If there is any commonality in the content of the distinct data, you could create what I would call a "synethic" lower cardinality column from the high cardinality data that will help to do an initial grouping.
For example, if the data is IP addresses for many servers, you could parse out the pieces of the IP address into separate columns, thereby "synthetically" creating lower cardinality columns from the high cardinality data.
Another example would be an office number. If the number is "12345678" and the first two digits are country code, the second are region code, etc. you could use those parts of the data in the high cardinality column to create two "synthetic" lower cardinality columns with which to order your projection.

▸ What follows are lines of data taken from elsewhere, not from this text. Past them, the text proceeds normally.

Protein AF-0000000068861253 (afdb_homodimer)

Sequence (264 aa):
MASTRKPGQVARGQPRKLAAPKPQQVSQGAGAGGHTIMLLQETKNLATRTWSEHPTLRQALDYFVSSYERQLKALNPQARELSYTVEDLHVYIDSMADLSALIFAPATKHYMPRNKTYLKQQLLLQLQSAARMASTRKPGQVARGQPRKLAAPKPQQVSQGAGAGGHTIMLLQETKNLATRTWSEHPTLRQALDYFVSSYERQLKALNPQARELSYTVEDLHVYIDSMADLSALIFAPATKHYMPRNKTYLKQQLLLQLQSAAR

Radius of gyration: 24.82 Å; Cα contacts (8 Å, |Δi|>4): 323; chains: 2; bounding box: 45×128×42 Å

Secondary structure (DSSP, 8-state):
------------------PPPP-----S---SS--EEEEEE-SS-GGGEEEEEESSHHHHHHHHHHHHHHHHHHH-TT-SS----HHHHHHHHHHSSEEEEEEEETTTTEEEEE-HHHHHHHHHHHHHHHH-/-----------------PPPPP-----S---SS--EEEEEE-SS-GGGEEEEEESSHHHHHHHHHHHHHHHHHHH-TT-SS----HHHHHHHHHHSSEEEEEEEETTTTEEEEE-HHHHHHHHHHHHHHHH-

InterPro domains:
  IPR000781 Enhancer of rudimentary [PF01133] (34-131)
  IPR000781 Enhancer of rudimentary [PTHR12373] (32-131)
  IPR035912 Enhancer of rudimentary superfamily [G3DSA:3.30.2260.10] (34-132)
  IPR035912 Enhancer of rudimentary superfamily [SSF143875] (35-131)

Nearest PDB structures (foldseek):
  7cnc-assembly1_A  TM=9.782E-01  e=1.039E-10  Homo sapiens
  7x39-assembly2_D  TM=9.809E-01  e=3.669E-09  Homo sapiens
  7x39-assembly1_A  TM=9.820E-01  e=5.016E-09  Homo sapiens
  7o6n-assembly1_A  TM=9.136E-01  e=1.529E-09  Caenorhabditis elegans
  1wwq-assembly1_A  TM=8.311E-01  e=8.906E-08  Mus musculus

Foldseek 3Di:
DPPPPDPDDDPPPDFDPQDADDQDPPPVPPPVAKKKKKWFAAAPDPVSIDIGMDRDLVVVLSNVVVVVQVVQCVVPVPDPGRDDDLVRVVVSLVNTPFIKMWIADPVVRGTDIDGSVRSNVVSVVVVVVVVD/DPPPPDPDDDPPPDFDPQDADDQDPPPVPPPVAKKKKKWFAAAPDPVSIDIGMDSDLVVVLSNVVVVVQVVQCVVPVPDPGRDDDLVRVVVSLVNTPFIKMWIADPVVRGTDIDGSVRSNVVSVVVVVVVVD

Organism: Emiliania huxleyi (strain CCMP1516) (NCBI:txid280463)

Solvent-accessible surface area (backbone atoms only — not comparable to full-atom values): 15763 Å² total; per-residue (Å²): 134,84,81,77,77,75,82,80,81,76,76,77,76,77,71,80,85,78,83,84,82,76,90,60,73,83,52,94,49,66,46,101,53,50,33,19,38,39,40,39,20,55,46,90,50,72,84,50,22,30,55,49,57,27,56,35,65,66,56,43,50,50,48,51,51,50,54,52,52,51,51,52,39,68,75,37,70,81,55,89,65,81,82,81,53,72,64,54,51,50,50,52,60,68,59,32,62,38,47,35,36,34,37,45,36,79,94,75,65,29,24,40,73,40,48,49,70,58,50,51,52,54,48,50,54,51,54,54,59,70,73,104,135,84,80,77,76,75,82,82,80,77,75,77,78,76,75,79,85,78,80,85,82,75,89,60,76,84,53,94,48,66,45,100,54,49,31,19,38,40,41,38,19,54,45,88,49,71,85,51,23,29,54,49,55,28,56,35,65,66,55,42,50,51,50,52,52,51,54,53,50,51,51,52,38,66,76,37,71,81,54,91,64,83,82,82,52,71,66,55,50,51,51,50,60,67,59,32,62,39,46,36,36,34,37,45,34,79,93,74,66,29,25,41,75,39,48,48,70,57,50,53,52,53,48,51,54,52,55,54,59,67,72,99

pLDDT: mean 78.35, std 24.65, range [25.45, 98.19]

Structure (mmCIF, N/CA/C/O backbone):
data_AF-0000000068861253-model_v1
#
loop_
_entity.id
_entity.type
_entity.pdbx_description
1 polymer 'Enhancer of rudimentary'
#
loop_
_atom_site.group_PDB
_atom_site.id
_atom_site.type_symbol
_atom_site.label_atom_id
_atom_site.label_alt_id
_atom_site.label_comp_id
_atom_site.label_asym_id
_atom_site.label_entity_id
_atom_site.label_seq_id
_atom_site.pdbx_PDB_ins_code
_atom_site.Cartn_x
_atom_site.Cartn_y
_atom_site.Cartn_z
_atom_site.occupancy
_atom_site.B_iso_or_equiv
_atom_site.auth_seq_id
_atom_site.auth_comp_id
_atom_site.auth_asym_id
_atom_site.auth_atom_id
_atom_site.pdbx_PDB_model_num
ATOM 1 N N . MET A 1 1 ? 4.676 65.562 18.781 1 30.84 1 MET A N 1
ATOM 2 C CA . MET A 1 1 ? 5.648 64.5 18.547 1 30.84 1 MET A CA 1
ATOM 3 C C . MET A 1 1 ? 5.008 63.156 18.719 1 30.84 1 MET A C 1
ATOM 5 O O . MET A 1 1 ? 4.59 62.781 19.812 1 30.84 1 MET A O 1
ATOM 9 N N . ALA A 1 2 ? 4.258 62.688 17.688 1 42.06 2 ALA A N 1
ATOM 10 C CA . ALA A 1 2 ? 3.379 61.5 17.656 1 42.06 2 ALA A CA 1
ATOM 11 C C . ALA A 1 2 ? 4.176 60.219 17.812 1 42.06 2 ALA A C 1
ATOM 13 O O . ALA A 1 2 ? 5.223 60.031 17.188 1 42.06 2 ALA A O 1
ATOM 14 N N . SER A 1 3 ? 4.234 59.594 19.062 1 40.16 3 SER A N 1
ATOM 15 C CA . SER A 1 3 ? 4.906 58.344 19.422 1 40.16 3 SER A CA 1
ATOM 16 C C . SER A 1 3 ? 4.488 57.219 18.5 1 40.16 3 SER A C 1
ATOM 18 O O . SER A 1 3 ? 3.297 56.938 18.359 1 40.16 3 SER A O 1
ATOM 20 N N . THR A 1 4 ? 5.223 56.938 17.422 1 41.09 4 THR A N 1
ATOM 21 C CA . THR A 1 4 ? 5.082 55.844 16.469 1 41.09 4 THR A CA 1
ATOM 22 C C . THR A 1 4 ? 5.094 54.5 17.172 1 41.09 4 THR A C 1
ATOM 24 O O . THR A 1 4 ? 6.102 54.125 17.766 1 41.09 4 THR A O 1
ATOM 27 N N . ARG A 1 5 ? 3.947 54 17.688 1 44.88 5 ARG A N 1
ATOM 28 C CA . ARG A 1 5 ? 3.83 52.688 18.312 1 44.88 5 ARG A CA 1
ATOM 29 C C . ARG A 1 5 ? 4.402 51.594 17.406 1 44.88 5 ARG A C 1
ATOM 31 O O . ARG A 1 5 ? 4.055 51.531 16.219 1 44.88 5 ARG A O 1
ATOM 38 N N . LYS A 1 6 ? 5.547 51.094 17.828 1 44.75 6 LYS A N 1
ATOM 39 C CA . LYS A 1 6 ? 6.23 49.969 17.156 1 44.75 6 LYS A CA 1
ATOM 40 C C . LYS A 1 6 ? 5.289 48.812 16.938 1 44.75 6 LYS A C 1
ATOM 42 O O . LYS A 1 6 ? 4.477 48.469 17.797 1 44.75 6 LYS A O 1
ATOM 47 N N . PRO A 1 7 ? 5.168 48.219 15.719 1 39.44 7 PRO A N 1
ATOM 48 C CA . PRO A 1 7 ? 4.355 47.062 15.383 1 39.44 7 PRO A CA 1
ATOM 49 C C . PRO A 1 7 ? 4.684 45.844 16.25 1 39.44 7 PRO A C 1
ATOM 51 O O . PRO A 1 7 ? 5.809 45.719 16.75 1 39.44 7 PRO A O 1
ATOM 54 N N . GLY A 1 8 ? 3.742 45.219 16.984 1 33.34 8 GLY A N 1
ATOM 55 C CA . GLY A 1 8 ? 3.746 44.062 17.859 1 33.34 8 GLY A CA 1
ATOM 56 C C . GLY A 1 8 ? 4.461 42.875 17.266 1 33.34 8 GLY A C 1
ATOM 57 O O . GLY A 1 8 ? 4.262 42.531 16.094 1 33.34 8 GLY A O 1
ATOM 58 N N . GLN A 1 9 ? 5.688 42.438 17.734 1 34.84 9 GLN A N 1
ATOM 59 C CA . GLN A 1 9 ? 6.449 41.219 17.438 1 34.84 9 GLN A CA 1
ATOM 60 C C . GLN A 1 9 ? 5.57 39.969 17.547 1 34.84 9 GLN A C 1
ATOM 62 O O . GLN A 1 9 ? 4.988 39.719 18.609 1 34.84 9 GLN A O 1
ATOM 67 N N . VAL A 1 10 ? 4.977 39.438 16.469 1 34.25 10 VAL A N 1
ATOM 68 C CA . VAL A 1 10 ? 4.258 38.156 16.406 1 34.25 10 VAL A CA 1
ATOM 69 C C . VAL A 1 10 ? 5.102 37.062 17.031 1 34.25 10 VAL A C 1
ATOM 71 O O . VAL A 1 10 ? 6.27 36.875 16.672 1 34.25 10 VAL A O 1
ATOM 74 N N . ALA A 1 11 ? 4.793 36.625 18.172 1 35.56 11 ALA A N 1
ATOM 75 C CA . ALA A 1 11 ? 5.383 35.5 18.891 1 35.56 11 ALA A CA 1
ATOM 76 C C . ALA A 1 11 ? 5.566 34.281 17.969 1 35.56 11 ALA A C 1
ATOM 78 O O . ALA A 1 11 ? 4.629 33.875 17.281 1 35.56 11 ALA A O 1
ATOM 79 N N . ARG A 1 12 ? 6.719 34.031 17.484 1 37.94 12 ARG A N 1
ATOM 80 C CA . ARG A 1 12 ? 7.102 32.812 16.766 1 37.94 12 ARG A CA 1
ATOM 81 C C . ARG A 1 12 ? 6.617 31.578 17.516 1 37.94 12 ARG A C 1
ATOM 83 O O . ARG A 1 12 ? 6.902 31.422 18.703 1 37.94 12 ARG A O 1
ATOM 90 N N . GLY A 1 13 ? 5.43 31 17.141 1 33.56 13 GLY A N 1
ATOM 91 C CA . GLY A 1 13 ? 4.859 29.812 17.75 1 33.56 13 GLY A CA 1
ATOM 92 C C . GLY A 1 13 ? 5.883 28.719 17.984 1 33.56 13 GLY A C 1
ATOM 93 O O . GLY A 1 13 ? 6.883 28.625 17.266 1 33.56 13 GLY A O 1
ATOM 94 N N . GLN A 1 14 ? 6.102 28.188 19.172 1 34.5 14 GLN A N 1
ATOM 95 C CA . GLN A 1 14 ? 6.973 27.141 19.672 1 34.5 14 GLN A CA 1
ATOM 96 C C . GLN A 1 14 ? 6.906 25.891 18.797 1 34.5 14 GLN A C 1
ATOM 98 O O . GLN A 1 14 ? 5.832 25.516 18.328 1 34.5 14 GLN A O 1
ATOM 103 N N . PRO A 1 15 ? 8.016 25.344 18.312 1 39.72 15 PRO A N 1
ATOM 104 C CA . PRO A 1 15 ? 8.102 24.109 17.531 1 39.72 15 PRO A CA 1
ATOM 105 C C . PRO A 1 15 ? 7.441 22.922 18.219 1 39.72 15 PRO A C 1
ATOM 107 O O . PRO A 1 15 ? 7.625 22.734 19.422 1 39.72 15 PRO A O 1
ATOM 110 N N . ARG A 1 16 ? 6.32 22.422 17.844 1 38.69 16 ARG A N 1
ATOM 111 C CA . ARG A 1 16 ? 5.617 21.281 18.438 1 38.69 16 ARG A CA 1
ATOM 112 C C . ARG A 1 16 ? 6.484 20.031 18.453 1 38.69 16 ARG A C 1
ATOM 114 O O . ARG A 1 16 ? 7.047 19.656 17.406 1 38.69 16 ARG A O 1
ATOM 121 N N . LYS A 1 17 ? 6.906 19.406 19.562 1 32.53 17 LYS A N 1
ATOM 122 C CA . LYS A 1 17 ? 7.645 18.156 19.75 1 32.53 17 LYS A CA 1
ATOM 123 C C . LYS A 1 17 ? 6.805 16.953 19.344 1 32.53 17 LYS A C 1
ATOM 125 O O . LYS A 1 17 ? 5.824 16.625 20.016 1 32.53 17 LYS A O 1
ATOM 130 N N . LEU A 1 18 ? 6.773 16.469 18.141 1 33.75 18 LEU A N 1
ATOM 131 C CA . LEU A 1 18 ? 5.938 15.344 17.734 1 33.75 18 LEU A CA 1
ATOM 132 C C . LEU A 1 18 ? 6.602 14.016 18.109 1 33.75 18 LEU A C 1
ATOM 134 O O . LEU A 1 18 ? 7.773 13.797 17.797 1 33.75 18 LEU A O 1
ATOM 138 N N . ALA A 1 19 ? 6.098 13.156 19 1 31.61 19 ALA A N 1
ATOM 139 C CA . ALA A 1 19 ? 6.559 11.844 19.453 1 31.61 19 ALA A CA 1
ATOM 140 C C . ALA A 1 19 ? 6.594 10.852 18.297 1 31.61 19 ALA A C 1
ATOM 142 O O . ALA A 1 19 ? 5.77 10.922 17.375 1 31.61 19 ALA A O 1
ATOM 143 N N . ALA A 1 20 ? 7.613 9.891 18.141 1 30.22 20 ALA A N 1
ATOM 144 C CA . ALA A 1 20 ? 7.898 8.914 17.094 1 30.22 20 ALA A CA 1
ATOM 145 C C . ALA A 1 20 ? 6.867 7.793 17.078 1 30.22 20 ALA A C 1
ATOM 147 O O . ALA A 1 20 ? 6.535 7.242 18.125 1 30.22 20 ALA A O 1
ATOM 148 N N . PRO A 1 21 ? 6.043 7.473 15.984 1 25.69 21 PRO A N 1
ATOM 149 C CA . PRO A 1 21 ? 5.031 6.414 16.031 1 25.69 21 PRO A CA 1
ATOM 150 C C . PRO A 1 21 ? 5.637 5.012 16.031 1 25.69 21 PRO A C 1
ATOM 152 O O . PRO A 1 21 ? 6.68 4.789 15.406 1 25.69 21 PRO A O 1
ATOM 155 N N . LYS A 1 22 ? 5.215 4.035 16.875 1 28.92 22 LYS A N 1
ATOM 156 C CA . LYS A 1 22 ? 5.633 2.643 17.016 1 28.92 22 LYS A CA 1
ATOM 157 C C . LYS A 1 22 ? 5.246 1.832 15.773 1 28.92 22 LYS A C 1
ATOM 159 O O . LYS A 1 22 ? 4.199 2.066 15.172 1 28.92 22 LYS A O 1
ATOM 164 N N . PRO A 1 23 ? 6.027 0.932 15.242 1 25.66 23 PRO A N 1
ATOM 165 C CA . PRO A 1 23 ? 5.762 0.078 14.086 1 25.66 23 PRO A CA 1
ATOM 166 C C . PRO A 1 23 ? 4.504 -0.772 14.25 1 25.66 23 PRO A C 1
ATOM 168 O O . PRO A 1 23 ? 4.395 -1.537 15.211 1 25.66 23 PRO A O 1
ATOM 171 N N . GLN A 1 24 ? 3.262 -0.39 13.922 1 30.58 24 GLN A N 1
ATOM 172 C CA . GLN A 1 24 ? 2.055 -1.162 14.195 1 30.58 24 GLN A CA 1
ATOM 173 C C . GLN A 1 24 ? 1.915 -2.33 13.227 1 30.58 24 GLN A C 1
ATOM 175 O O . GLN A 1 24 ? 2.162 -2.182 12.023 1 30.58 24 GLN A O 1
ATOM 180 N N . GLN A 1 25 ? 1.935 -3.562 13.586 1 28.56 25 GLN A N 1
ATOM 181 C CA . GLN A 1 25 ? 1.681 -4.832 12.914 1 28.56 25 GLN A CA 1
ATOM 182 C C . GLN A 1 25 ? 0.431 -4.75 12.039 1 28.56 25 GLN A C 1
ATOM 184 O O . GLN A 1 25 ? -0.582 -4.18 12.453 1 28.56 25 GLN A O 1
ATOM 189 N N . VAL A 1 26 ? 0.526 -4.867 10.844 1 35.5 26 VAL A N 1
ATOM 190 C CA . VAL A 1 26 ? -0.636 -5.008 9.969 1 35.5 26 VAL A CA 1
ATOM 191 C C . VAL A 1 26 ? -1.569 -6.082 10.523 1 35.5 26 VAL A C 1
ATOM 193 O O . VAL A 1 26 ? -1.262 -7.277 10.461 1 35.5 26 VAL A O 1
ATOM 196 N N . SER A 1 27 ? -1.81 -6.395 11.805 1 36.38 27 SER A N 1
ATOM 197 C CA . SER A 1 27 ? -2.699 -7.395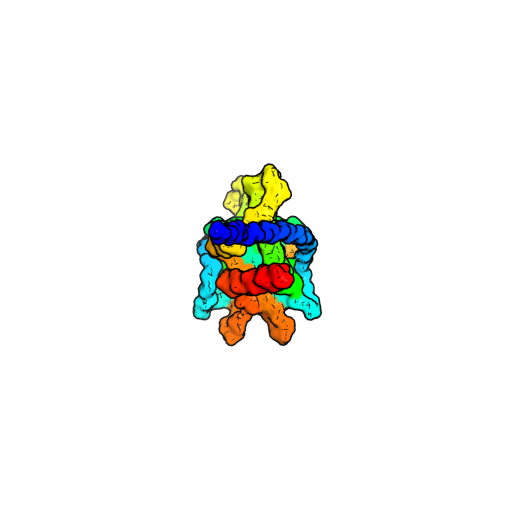 12.391 1 36.38 27 SER A CA 1
ATOM 198 C C . SER A 1 27 ? -4.086 -7.336 11.758 1 36.38 27 SER A C 1
ATOM 200 O O . SER A 1 27 ? -4.484 -6.305 11.219 1 36.38 27 SER A O 1
ATOM 202 N N . GLN A 1 28 ? -4.727 -8.453 11.273 1 41.19 28 GLN A N 1
ATOM 203 C CA . GLN A 1 28 ? -6.184 -8.531 11.32 1 41.19 28 GLN A CA 1
ATOM 204 C C . GLN A 1 28 ? -6.742 -7.66 12.438 1 41.19 28 GLN A C 1
ATOM 206 O O . GLN A 1 28 ? -7.27 -8.172 13.43 1 41.19 28 GLN A O 1
ATOM 211 N N . GLY A 1 29 ? -5.938 -6.84 12.977 1 41.84 29 GLY A N 1
ATOM 212 C CA . GLY A 1 29 ? -6.266 -6.152 14.219 1 41.84 29 GLY A CA 1
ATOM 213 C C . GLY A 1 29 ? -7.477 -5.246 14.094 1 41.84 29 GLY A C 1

You could even not change the table columns and use a live aggregate projection to create a new projection that has parses the data from the high cardinality column into lower cardinality columns by which you could sort the columns.
https://my.vertica.com/docs/7.2.x/HTML/index.htm#Authoring/AnalyzingData/AggregatedData/ExpressionsAggregateData.htm%3FTocPath%3DAnalyzing%2520Data%7CData%2520Aggregation%7CPre-Aggregating%2520Data%2520in%2520Projections%7CAggregating%2520Data%2520Through%2520Expressions%7C_____0
https://my.vertica.com/docs/7.2.x/HTML/index.htm#Authoring/AnalyzingData/AggregatedData/ExpressionsAggregateDataExample.htm%3FTocPath%3DAnalyzing%2520Data%7CData%2520Aggregation%7CPre-Aggregating%2520Data%2520in%2520Projections%7CAggregating%2520Data%2520Through%2520Expressions%7C_____1
Hopefully this gives you some type of an idea for an approach.
Hi Herb,
Thanks for the solution. I am using vertica 7.1v.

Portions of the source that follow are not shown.